**What you will do**
Could you return each line of the material that has "Porphyromonas" in it?

☆ ☆ ☆ ☆ ☆ ☆ ☆

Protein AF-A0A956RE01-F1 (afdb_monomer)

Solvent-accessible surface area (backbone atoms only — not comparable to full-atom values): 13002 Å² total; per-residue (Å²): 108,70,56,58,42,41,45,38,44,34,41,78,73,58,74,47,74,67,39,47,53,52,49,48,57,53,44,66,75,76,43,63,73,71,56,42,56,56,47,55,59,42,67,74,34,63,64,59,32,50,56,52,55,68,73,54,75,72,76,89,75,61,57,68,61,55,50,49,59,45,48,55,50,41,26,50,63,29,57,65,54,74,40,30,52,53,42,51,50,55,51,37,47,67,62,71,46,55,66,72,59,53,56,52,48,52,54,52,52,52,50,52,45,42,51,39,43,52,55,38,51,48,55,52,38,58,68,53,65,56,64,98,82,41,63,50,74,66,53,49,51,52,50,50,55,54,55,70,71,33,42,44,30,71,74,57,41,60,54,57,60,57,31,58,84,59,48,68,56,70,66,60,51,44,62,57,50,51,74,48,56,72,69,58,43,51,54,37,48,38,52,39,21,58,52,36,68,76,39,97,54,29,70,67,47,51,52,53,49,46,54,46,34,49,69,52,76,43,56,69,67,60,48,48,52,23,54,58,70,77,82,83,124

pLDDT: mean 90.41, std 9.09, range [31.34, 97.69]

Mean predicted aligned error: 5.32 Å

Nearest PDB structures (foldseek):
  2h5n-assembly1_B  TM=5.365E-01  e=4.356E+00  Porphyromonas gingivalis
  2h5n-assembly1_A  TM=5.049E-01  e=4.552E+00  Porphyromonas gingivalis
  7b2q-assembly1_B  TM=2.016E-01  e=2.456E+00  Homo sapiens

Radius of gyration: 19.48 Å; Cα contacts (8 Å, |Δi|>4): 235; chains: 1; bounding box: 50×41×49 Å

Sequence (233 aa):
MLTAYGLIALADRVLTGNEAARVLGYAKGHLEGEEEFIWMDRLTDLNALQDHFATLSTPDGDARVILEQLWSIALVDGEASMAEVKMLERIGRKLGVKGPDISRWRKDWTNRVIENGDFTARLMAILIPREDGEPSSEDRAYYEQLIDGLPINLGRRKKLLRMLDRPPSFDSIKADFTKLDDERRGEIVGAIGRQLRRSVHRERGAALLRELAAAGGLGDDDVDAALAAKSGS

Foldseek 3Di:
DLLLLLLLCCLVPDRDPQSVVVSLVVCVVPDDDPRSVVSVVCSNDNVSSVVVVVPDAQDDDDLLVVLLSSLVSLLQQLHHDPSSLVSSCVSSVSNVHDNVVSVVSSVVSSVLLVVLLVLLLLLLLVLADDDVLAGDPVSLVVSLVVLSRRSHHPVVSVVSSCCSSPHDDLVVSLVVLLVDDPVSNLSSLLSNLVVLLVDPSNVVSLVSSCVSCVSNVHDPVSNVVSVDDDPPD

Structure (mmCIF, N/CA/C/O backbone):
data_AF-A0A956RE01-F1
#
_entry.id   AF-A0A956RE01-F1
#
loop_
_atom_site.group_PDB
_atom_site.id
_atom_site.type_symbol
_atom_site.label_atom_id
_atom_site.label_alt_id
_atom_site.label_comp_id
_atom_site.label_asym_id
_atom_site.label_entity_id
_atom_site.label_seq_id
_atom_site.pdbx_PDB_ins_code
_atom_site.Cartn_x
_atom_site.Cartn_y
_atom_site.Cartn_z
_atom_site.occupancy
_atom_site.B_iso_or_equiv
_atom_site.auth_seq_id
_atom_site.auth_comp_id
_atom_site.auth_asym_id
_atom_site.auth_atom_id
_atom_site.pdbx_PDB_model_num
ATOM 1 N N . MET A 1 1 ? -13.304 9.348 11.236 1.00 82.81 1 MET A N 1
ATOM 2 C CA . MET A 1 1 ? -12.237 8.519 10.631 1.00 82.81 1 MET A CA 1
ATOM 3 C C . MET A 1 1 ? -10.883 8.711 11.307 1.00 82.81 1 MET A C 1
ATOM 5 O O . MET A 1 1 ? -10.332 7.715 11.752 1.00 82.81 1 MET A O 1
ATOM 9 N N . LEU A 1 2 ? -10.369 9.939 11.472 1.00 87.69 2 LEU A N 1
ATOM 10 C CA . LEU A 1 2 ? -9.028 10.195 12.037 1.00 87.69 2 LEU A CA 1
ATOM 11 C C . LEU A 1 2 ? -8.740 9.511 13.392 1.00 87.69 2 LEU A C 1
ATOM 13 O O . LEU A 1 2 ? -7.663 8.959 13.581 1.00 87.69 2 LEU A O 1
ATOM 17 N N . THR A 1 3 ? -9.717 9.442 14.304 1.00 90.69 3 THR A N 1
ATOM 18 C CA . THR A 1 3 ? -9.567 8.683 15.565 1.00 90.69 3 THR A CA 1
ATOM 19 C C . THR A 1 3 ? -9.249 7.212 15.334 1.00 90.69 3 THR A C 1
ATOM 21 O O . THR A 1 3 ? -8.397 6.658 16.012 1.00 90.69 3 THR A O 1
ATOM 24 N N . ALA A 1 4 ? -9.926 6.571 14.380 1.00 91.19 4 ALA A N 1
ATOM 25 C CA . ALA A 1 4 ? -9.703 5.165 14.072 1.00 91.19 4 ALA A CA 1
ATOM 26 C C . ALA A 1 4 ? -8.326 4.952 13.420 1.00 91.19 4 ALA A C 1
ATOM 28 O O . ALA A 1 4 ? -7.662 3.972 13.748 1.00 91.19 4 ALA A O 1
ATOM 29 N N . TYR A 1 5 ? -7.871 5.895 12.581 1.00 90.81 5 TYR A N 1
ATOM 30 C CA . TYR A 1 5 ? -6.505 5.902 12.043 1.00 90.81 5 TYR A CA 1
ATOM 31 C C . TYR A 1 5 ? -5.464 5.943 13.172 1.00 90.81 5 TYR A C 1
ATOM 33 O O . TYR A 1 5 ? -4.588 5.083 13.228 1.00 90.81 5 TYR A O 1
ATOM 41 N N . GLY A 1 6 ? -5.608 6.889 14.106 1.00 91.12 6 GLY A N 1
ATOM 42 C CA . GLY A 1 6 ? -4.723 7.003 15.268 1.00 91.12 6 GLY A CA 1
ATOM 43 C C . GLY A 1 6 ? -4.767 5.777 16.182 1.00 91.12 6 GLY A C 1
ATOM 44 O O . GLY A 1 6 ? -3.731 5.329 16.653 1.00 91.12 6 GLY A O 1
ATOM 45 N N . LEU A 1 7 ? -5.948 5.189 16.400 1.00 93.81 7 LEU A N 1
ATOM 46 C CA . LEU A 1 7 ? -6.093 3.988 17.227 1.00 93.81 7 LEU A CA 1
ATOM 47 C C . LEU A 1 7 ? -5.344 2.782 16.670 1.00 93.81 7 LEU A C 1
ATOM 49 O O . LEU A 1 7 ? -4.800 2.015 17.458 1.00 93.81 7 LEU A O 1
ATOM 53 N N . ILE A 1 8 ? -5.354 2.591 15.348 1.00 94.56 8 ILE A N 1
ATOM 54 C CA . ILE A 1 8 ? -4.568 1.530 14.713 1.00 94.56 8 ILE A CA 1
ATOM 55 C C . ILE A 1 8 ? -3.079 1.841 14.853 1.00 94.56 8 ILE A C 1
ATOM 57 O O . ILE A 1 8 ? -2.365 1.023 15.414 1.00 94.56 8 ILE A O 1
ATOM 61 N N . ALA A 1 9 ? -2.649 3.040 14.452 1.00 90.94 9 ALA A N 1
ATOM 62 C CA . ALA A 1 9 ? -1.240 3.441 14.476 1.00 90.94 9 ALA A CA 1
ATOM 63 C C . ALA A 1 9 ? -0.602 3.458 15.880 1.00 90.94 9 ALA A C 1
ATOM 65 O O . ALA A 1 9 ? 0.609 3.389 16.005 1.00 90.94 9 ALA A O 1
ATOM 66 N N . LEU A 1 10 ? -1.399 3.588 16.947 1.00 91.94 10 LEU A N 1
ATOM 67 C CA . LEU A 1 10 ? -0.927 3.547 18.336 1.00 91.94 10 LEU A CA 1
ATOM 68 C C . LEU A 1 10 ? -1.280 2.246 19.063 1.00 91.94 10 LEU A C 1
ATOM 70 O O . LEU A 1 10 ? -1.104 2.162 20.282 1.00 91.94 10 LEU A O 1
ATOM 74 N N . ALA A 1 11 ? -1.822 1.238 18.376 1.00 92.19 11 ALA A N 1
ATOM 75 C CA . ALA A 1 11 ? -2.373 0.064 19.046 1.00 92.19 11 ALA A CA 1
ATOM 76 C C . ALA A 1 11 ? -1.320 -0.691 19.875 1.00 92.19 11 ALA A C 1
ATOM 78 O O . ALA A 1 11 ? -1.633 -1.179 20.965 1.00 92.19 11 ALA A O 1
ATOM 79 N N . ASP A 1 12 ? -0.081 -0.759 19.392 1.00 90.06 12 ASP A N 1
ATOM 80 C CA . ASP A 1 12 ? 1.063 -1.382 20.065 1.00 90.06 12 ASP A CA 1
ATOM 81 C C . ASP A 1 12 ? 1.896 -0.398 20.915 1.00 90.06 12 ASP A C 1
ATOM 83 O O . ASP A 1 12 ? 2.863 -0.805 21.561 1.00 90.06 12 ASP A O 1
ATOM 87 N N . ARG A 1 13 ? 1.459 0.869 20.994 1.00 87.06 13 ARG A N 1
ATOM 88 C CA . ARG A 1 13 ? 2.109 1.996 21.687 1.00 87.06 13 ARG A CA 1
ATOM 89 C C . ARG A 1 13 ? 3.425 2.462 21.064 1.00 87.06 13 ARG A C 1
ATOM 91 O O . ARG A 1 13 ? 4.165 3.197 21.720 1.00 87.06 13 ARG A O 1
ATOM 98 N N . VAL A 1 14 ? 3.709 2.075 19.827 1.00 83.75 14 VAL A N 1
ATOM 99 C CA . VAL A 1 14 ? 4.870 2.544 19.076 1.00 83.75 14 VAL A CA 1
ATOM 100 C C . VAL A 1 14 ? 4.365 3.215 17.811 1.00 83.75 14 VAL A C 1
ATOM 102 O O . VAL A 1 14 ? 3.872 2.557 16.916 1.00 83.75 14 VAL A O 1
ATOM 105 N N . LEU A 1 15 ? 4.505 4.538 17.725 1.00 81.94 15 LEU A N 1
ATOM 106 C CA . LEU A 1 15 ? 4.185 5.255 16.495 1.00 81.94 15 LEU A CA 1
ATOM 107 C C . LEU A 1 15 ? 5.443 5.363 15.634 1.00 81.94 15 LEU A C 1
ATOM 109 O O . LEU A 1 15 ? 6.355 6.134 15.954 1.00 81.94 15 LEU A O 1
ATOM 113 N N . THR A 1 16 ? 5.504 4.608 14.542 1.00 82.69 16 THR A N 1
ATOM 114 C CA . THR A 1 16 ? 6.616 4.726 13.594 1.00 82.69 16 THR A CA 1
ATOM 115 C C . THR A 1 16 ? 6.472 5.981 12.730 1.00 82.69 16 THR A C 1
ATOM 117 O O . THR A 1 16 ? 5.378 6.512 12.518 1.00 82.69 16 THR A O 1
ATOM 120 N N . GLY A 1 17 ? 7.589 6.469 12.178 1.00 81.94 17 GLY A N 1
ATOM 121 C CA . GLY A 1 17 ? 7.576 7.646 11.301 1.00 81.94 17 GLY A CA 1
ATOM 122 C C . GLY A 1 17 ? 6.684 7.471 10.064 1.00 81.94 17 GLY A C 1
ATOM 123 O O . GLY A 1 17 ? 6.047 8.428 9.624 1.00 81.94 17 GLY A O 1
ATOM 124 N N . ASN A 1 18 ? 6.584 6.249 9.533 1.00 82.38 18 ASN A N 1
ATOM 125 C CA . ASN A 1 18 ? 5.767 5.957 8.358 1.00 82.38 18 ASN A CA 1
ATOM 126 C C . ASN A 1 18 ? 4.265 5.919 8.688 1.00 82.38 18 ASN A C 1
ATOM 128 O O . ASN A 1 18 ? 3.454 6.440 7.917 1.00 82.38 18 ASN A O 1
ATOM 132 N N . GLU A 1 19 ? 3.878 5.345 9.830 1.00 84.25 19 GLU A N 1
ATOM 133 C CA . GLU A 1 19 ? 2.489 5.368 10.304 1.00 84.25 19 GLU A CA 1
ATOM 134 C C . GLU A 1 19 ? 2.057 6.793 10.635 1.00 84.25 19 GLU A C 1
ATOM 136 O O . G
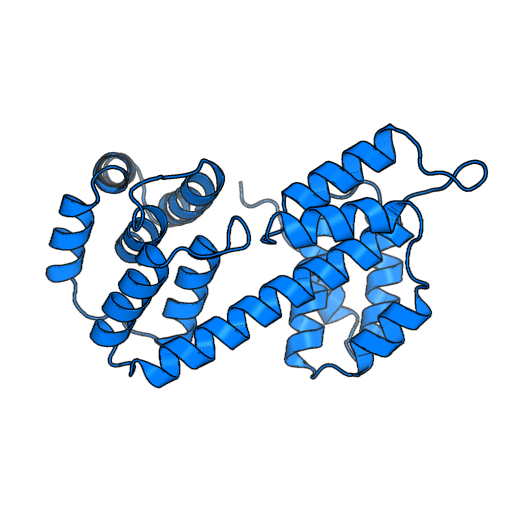LU A 1 19 ? 1.007 7.239 10.164 1.00 84.25 19 GLU A O 1
ATOM 141 N N . ALA A 1 20 ? 2.910 7.543 11.345 1.00 83.69 20 ALA A N 1
ATOM 142 C CA . ALA A 1 20 ? 2.697 8.957 11.621 1.00 83.69 20 ALA A CA 1
ATOM 143 C C . ALA A 1 20 ? 2.462 9.733 10.321 1.00 83.69 20 ALA A C 1
ATOM 145 O O . ALA A 1 20 ? 1.442 10.400 10.181 1.00 83.69 20 ALA A O 1
ATOM 146 N N . ALA A 1 21 ? 3.338 9.590 9.322 1.00 84.06 21 ALA A N 1
ATOM 147 C CA . ALA A 1 21 ? 3.187 10.280 8.043 1.00 84.06 21 ALA A CA 1
ATOM 148 C C . ALA A 1 21 ? 1.838 9.987 7.359 1.00 84.06 21 ALA A C 1
ATOM 150 O O . ALA A 1 21 ? 1.241 10.894 6.776 1.00 84.06 21 ALA A O 1
ATOM 151 N N . ARG A 1 22 ? 1.315 8.756 7.455 1.00 82.75 22 ARG A N 1
ATOM 152 C CA . ARG A 1 22 ? -0.002 8.409 6.893 1.00 82.75 22 ARG A CA 1
ATOM 153 C C . ARG A 1 22 ? -1.161 9.017 7.669 1.00 82.75 22 ARG A C 1
ATOM 155 O O . ARG A 1 22 ? -2.068 9.574 7.051 1.00 82.75 22 ARG A O 1
ATOM 162 N N . VAL A 1 23 ? -1.141 8.922 8.997 1.00 85.25 23 VAL A N 1
ATOM 163 C CA . VAL A 1 23 ? -2.196 9.499 9.843 1.00 85.25 23 VAL A CA 1
ATOM 164 C C . VAL A 1 23 ? -2.228 11.023 9.690 1.00 85.25 23 VAL A C 1
ATOM 166 O O . VAL A 1 23 ? -3.299 11.605 9.526 1.00 85.25 23 VAL A O 1
ATOM 169 N N . LEU A 1 24 ? -1.057 11.663 9.647 1.00 82.19 24 LEU A N 1
ATOM 170 C CA . LEU A 1 24 ? -0.921 13.105 9.444 1.00 82.19 24 LEU A CA 1
ATOM 171 C C . LEU A 1 24 ? -1.307 13.546 8.036 1.00 82.19 24 LEU A C 1
ATOM 173 O O . LEU A 1 24 ? -1.952 14.578 7.881 1.00 82.19 24 LEU A O 1
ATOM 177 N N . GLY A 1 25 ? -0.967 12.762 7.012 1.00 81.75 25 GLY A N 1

☆ ☆ ☆ ☆ ☆ ☆ ☆

**Written answer**
  2h5n-assembly1_B  TM=5.365E-01  e=4.356E+00  Porphyromonas gingivalis
  2h5n-assembly1_A  TM=5.049E-01  e=4.552E+00  Porphyromonas gingivalis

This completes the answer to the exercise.